### [AIM OF THE EXERCISE]
Among the lines below, count those with "Arabidopsis". Give the total alone.

### [DATASET]

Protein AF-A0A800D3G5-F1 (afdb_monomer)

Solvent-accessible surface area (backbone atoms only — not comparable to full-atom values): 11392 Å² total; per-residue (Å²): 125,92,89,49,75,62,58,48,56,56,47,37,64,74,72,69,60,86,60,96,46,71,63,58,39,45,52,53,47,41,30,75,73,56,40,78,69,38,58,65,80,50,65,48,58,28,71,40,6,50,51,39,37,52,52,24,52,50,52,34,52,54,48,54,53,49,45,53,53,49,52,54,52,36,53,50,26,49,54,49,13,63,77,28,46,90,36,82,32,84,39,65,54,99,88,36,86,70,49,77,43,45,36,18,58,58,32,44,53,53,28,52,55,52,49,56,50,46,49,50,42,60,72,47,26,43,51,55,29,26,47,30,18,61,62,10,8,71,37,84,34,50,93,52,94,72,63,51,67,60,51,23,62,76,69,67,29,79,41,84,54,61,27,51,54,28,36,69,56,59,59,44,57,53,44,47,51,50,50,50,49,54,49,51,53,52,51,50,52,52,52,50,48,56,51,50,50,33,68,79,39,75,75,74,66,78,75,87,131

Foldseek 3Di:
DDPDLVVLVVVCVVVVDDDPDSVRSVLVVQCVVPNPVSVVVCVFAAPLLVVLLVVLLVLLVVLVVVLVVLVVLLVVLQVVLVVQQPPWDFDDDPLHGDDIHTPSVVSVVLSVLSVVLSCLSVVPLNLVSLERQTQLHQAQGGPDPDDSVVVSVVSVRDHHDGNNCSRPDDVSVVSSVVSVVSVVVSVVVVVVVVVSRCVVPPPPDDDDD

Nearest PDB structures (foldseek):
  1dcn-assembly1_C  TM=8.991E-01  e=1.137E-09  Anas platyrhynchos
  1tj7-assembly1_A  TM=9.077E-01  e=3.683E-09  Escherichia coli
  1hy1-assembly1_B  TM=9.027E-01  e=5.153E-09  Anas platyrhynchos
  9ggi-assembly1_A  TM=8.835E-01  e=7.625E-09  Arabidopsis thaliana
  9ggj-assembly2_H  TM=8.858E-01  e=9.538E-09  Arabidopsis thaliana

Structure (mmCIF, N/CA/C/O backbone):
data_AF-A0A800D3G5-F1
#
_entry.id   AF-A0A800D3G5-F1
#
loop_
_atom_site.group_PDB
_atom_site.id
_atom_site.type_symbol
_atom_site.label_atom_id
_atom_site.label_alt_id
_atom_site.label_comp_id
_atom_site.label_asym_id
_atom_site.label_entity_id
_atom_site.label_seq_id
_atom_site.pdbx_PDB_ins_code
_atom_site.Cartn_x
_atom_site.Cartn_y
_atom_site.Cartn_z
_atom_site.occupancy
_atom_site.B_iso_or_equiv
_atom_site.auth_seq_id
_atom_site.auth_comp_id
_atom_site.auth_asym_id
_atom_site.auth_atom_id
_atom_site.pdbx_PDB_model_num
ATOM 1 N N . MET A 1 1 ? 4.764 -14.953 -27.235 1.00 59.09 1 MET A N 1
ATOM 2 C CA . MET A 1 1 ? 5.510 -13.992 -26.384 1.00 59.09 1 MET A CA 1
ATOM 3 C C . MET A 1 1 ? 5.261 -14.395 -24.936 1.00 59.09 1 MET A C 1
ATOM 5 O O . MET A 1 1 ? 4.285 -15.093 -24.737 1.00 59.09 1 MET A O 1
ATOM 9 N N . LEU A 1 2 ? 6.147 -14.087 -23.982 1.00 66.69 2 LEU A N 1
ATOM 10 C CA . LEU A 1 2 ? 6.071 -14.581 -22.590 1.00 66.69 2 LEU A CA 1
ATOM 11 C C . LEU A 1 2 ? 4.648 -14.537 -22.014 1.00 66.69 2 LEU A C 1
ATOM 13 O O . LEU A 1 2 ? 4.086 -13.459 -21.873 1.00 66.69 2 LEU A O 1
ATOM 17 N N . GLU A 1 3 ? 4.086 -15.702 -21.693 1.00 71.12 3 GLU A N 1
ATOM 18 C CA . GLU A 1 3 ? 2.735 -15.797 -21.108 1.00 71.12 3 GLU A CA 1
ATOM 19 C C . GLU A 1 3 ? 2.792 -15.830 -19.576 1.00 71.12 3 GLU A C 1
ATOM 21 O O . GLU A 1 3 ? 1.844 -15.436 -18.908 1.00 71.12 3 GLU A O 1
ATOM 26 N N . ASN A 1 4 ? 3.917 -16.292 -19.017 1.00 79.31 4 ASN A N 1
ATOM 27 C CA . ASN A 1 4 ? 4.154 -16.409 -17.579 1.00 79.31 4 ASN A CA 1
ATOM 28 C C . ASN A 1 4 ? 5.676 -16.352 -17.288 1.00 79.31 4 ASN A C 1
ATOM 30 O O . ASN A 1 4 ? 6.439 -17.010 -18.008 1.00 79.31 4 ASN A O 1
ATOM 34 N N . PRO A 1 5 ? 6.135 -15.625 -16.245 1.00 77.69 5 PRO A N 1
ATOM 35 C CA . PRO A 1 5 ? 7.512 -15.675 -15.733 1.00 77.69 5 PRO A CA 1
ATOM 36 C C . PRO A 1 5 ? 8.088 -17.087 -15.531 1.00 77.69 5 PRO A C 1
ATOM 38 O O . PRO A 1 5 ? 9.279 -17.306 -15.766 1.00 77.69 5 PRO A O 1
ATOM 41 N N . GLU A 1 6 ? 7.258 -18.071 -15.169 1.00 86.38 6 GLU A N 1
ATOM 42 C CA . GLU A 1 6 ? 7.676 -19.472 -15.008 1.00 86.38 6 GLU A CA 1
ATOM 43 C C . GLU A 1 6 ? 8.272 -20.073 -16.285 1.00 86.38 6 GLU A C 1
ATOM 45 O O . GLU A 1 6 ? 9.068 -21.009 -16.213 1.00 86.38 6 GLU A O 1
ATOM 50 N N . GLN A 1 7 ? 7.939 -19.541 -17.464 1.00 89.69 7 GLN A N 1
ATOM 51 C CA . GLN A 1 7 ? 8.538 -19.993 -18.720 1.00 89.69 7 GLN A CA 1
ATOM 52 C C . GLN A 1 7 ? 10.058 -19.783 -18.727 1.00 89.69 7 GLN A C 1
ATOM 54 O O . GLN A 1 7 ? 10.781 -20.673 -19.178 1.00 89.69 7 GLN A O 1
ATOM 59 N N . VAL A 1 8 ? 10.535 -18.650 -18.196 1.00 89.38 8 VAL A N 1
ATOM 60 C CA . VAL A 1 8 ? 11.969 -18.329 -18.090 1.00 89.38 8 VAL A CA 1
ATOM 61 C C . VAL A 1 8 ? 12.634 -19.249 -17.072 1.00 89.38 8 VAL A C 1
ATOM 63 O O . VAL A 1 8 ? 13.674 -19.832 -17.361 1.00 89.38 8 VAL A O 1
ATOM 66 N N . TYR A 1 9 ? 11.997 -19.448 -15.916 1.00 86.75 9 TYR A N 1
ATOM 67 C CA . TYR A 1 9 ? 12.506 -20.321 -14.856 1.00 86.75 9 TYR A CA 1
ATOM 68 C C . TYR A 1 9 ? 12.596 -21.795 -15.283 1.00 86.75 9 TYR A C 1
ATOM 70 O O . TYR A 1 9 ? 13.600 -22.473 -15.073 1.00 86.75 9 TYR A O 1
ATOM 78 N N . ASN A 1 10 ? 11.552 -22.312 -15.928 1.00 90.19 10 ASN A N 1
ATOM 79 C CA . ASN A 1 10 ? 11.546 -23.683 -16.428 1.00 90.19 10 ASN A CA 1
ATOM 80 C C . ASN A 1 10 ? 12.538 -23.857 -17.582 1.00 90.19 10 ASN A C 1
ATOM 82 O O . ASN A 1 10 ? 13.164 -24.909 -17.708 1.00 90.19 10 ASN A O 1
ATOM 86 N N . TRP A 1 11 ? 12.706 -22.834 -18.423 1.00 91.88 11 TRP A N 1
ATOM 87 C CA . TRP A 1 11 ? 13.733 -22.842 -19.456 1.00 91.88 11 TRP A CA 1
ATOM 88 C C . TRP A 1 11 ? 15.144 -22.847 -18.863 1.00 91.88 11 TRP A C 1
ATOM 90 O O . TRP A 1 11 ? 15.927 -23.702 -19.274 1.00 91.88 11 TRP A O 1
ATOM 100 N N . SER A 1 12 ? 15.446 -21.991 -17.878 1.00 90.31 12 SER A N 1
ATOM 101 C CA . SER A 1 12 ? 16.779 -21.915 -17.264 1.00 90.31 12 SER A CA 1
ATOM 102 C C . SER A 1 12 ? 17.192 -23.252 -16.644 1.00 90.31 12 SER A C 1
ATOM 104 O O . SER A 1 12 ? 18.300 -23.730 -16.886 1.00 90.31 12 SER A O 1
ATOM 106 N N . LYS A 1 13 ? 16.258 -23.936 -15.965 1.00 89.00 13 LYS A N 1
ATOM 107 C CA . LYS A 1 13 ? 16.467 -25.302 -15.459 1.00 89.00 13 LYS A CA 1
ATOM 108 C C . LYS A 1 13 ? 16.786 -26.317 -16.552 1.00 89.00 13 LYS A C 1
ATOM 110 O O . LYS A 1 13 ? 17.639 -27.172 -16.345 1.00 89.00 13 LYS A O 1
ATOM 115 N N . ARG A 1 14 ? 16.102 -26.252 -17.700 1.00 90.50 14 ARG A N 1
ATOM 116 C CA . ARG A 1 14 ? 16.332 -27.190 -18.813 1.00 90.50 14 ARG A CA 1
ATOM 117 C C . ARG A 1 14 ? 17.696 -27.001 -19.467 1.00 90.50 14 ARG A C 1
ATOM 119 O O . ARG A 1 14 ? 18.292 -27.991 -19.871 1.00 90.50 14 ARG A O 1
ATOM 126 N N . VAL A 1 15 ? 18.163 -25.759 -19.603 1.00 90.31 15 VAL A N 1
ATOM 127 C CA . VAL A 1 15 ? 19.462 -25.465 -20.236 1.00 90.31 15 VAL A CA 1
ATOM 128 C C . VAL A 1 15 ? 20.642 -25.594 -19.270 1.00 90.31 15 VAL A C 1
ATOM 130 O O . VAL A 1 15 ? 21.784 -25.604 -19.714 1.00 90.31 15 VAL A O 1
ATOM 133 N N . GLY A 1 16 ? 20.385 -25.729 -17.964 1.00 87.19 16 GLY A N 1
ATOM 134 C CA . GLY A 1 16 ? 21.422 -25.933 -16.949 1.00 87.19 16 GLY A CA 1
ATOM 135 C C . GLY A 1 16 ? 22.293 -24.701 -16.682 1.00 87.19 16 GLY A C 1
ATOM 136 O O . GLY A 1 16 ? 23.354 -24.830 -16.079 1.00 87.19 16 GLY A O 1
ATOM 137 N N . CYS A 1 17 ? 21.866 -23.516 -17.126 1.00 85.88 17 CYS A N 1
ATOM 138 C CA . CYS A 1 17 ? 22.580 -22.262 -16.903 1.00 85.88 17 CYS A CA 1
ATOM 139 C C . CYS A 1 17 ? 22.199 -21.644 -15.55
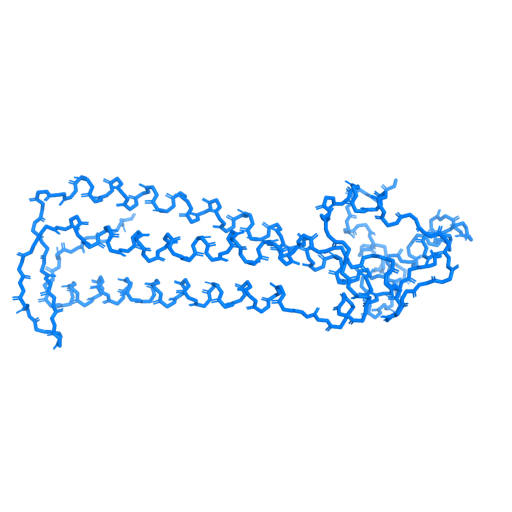4 1.00 85.88 17 CYS A C 1
ATOM 141 O O . CYS A 1 17 ? 21.028 -21.632 -15.166 1.00 85.88 17 CYS A O 1
ATOM 143 N N . THR A 1 18 ? 23.189 -21.079 -14.868 1.00 87.56 18 THR A N 1
ATOM 144 C CA . THR A 1 18 ? 22.998 -20.240 -13.681 1.00 87.56 18 THR A CA 1
ATOM 145 C C . THR A 1 18 ? 23.093 -18.776 -14.081 1.00 87.56 18 THR A C 1
ATOM 147 O O . THR A 1 18 ? 24.089 -18.379 -14.679 1.00 87.56 18 THR A O 1
ATOM 150 N N . PHE A 1 19 ? 22.077 -17.995 -13.726 1.00 89.62 19 PHE A N 1
ATOM 151 C CA . PHE A 1 19 ? 22.025 -16.550 -13.941 1.00 89.62 19 PHE A CA 1
ATOM 152 C C . PHE A 1 19 ? 22.119 -15.834 -12.593 1.00 89.62 19 PHE A C 1
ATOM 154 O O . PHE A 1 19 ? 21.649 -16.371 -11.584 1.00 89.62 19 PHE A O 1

### [TASK RESPONSE]
2